The Love Hexagon follows six twenty-somethings living in London whose clear-cut relationships soon tumble into a chaotic melting pot of lust, love, hatred and desire. It made me laugh out loud in parts, particularly the dynamic between Graham and Guy, and feel wistful in others. A short, easy read - but an enjoyable one nonetheless!
Like watching a British soap opera if everyone had detailed thought bubbles over their heads at all times. This is, predictably, quite entertaining, but also leaves you, when you manage to put it down, with the ill little low that sometimes comes after you watch too much TV without meaning to.
Story of changing partners and at the end of the book almost every of the six had 'a thing' with everyone of the opposite sex. Until at last the 'right couples' come together. It is a nice idea, but somehow I didn't like the style of the author.

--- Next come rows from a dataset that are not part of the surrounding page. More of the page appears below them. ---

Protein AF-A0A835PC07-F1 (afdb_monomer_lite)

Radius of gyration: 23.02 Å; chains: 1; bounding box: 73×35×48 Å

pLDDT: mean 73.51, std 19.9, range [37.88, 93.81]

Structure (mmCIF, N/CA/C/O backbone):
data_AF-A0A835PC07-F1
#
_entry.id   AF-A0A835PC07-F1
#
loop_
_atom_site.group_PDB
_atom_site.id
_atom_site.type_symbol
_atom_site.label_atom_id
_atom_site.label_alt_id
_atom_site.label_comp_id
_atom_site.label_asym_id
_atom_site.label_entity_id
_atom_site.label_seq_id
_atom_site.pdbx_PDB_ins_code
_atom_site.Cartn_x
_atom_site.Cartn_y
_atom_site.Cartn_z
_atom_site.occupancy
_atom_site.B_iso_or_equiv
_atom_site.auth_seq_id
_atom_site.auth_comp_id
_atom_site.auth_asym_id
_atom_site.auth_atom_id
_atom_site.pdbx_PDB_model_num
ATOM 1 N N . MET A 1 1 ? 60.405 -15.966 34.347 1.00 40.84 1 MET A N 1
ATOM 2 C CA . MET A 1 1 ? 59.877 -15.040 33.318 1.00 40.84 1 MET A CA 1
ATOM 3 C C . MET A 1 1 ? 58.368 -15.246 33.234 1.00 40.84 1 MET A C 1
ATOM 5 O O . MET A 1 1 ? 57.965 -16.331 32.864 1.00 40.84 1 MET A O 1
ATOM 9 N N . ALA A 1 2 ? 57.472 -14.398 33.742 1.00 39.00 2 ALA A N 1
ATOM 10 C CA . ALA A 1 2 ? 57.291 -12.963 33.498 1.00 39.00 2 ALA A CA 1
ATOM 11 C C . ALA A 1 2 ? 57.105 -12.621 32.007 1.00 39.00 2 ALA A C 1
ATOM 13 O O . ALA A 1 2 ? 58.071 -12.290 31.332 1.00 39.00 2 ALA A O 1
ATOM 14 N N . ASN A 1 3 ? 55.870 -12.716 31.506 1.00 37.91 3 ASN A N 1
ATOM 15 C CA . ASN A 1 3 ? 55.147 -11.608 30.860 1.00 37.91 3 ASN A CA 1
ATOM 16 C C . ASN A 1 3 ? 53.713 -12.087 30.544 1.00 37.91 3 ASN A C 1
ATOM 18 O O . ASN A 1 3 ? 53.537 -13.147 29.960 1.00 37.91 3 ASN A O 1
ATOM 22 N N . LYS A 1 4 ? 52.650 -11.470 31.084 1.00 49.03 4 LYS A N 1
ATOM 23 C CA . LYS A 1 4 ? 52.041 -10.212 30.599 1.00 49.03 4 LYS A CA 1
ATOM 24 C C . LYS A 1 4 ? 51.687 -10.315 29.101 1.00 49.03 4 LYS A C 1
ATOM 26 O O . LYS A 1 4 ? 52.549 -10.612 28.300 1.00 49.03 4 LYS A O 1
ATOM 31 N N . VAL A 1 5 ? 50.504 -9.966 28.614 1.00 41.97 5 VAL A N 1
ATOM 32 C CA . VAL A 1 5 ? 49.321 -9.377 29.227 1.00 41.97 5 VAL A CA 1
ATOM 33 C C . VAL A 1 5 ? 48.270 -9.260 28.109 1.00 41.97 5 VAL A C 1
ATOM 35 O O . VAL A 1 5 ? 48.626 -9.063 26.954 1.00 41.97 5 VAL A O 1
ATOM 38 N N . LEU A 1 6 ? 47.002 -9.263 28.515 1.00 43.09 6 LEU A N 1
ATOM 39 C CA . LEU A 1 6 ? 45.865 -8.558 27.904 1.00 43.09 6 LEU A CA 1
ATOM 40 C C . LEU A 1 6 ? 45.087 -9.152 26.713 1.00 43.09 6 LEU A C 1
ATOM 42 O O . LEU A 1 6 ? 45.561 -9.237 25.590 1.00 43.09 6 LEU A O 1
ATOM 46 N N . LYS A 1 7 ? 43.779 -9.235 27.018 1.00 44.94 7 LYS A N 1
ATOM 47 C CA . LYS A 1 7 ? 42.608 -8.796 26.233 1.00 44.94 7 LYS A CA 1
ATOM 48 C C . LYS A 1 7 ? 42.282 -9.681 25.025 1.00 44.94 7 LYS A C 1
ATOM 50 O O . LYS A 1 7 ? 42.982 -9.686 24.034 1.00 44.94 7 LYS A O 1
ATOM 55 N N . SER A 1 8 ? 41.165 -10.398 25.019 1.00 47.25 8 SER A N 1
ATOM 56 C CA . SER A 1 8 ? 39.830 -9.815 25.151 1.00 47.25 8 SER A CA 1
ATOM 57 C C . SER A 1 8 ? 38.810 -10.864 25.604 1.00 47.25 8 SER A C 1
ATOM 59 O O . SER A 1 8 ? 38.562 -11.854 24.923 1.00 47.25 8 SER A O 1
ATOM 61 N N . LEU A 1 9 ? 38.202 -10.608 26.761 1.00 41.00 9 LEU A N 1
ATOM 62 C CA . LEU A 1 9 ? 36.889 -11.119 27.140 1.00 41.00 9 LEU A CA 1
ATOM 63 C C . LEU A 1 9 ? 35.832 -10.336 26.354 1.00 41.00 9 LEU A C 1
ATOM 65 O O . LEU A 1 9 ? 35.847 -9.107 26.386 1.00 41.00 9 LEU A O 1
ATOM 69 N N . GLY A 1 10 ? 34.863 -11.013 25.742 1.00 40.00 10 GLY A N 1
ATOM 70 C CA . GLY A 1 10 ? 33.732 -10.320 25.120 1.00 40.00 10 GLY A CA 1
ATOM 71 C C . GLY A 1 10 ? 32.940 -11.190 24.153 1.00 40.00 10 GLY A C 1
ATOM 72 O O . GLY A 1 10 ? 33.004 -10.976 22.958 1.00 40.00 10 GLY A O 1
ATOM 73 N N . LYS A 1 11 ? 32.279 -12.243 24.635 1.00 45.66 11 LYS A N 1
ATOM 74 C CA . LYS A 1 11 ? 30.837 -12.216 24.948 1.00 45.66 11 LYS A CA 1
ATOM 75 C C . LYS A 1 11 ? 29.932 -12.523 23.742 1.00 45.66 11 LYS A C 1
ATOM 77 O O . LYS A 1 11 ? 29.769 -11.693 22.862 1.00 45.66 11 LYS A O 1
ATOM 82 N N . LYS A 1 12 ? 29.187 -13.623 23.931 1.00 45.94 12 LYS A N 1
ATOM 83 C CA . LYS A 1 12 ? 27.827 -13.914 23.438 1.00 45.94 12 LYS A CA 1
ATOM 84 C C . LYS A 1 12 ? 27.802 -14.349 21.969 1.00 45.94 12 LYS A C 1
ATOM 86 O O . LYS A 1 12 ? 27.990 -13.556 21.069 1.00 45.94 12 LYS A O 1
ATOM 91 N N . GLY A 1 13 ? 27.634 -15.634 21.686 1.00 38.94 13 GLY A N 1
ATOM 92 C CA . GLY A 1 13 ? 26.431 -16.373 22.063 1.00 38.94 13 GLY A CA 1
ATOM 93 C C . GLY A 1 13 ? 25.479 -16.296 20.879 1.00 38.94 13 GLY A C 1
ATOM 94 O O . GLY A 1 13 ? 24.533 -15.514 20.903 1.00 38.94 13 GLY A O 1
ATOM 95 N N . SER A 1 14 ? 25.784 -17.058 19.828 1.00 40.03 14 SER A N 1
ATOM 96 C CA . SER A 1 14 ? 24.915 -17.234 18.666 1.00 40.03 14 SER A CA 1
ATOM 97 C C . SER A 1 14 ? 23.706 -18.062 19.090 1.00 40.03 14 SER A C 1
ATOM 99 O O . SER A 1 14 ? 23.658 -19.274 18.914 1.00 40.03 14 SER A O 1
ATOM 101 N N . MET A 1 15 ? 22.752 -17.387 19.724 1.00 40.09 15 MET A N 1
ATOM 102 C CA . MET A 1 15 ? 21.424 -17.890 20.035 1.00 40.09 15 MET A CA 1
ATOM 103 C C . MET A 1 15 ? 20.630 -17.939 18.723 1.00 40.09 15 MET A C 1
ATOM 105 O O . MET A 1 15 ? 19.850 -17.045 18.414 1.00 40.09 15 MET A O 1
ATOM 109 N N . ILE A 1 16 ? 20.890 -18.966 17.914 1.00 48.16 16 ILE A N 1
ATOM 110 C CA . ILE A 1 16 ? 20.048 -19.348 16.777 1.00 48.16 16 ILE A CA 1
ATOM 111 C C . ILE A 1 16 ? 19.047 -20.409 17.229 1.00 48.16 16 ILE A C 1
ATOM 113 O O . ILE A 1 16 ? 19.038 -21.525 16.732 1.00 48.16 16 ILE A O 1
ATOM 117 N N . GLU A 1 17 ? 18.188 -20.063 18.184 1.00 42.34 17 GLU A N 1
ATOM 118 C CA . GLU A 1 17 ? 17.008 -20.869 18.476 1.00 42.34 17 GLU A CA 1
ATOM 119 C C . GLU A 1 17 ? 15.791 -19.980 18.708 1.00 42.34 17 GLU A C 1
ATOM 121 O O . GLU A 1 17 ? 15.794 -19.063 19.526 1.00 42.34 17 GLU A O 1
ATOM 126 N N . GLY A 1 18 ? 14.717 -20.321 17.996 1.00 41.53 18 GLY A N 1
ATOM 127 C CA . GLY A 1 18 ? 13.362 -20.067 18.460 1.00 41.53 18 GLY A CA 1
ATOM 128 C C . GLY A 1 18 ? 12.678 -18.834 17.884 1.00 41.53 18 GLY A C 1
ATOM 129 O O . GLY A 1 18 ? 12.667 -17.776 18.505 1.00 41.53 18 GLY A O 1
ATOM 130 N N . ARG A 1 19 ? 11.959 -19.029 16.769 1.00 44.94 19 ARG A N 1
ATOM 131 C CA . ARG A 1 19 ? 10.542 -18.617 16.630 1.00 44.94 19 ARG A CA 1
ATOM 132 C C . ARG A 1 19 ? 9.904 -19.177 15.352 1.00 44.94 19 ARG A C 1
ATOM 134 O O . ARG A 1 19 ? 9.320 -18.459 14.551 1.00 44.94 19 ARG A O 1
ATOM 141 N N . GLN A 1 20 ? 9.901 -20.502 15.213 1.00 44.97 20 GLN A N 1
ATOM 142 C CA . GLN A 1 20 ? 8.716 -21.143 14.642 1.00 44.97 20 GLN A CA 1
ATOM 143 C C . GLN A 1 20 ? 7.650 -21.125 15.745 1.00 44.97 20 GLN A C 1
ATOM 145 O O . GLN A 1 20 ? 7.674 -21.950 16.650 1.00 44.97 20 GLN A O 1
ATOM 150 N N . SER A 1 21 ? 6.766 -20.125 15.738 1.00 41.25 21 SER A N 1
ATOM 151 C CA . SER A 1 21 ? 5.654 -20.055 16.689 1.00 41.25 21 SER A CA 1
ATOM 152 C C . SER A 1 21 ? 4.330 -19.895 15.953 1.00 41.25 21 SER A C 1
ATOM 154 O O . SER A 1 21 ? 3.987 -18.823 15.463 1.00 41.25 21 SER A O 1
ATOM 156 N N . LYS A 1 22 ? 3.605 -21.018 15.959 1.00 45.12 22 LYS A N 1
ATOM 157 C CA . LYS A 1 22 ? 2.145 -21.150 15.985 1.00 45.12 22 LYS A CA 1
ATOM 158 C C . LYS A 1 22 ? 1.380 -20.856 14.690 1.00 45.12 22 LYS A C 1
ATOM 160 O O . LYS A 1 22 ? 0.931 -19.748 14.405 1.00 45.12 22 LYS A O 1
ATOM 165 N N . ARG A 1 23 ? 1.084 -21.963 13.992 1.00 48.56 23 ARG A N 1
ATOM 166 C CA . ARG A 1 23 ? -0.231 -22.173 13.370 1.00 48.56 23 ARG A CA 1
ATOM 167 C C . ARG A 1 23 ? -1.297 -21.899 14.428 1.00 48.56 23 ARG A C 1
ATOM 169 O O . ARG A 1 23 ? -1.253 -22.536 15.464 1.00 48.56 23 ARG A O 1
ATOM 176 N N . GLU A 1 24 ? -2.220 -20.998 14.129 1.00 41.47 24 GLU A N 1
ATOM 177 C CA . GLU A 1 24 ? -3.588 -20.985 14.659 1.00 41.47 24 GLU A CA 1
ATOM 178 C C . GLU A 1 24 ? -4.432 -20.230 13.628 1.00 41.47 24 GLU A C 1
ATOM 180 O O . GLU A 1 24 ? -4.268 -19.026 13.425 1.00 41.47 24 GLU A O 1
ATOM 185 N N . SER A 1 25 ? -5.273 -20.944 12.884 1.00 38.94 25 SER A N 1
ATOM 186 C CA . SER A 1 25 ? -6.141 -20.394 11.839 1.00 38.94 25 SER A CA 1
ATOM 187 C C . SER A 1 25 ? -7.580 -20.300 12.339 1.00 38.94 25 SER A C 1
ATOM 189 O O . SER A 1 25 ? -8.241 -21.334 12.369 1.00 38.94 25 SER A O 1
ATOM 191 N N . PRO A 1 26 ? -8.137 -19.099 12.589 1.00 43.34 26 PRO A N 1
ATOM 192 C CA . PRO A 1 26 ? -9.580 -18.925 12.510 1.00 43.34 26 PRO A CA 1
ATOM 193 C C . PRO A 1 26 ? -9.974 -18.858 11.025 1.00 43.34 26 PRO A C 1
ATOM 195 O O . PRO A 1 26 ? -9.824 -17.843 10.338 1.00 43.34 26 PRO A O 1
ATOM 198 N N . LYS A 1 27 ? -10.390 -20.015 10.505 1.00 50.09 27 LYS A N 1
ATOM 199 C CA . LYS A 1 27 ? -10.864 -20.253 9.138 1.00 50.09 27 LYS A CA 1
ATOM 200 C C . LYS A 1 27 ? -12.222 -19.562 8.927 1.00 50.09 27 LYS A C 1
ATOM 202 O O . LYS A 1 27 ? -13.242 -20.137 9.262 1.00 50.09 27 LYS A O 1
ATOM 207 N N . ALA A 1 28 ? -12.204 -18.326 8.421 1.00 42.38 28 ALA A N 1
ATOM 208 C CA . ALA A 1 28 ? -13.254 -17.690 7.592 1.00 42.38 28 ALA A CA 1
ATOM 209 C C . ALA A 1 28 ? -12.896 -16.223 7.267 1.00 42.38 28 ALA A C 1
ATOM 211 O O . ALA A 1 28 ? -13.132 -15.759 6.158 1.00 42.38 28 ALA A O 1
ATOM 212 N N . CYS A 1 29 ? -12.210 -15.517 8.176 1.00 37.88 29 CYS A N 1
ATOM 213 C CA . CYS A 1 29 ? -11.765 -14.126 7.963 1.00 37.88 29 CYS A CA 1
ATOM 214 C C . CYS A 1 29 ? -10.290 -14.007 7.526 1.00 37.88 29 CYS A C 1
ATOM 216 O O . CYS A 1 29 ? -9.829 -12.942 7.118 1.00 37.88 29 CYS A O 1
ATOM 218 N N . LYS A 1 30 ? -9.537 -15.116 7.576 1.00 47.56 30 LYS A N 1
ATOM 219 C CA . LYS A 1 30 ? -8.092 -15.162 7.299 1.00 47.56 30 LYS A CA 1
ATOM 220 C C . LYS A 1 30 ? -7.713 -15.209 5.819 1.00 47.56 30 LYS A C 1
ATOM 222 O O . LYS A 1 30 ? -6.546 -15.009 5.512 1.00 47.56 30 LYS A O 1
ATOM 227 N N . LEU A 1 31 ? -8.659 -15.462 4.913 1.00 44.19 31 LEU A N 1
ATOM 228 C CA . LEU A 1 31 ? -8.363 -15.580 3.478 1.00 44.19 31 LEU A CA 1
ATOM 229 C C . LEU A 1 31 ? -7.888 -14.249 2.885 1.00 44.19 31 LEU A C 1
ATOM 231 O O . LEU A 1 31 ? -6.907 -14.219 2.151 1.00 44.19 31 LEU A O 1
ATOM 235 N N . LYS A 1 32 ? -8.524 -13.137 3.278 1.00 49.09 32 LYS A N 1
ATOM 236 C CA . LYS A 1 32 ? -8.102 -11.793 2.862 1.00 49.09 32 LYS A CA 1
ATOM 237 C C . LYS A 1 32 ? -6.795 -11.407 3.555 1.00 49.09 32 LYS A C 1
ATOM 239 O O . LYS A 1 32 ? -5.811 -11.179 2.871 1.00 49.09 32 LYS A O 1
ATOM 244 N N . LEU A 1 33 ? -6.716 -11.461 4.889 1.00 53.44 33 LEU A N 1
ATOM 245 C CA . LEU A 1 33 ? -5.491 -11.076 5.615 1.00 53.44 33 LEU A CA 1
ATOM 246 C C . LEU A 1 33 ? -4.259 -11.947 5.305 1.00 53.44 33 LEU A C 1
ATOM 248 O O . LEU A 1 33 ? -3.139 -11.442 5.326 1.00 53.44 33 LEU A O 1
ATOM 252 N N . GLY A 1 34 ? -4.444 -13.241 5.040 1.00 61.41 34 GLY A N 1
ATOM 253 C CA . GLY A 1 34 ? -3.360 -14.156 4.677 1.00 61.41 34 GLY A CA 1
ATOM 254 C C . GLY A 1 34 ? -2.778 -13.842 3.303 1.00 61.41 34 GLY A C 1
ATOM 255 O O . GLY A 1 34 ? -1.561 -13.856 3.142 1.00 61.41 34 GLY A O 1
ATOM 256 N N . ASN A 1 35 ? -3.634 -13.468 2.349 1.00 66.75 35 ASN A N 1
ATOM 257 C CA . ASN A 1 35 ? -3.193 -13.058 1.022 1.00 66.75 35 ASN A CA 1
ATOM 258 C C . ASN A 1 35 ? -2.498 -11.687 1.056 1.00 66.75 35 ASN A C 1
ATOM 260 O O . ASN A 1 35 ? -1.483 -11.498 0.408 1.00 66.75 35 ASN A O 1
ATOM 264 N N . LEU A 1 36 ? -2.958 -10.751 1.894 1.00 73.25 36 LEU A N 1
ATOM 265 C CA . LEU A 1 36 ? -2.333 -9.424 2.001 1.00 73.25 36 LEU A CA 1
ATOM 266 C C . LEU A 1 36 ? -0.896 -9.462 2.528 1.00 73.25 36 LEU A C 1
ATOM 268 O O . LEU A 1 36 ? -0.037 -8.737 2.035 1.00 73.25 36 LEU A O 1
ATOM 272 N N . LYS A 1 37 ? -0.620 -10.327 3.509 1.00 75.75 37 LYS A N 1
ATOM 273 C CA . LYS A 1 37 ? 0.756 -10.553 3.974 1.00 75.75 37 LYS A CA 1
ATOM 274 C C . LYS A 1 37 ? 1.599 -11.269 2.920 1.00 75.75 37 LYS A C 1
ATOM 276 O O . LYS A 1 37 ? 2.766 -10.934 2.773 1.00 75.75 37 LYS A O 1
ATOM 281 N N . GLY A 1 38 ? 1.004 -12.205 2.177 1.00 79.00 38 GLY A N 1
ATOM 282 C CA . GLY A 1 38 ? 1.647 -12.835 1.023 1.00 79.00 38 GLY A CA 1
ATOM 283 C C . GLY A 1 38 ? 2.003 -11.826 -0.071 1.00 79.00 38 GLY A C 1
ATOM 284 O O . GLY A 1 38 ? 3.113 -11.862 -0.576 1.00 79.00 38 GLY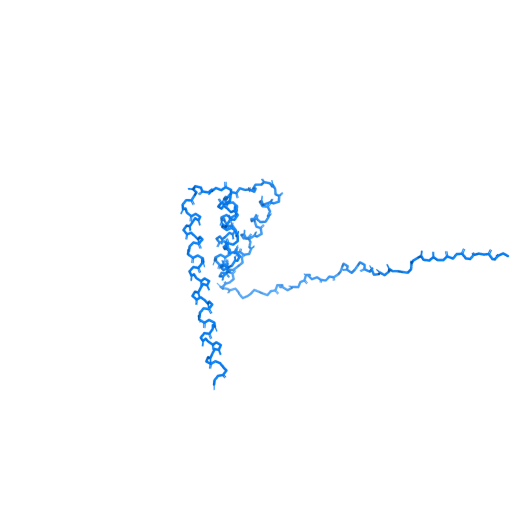 A O 1
ATOM 285 N N . ALA A 1 39 ? 1.114 -10.873 -0.360 1.00 77.00 39 ALA A N 1
ATOM 286 C CA . ALA A 1 39 ? 1.344 -9.808 -1.333 1.00 77.00 39 ALA A CA 1
ATOM 287 C C . ALA A 1 39 ? 2.478 -8.864 -0.910 1.00 77.00 39 ALA A C 1
ATOM 289 O O . ALA A 1 39 ? 3.262 -8.441 -1.751 1.00 77.00 39 ALA A O 1
ATOM 290 N N . LEU A 1 40 ? 2.605 -8.555 0.387 1.00 82.25 40 LEU A N 1
ATOM 291 C CA . LEU A 1 40 ? 3.779 -7.830 0.877 1.00 82.25 40 LEU A CA 1
ATOM 292 C C . LEU A 1 40 ? 5.059 -8.637 0.657 1.00 82.25 40 LEU A C 1
ATOM 294 O O . LEU A 1 40 ? 6.014 -8.099 0.107 1.00 82.25 40 LEU A O 1
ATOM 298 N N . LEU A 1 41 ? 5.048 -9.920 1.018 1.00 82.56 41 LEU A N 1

A pleasant read but not much more. It reads a bit like a soap series. Getting the right relationship seems to be the only thing that matters to the people in this book... and it's also a bit predictable. But the style is amusing enough.
The characters blended together, but the basic idea of showing viewpoints of six people in various relationships with (and not with) each other allowed this reader to identify at times with each. Showed people making stupid decisions and assumptions in ways that were completely human.
Despite reading many bad reviews, I decided to give this a try anyway. It turns out that most of the criticism was on target. There just are not any likable characters in the book which makes it hard to enjoy. I quit about half way through.
2.5 stars A staggeringly self-absorbed individual and her clueless boyfriend self-destruct their relationship, dragging all their friends in just for the hell of it. Not great, but at least it doesn't take itself too seriously. I've read worse.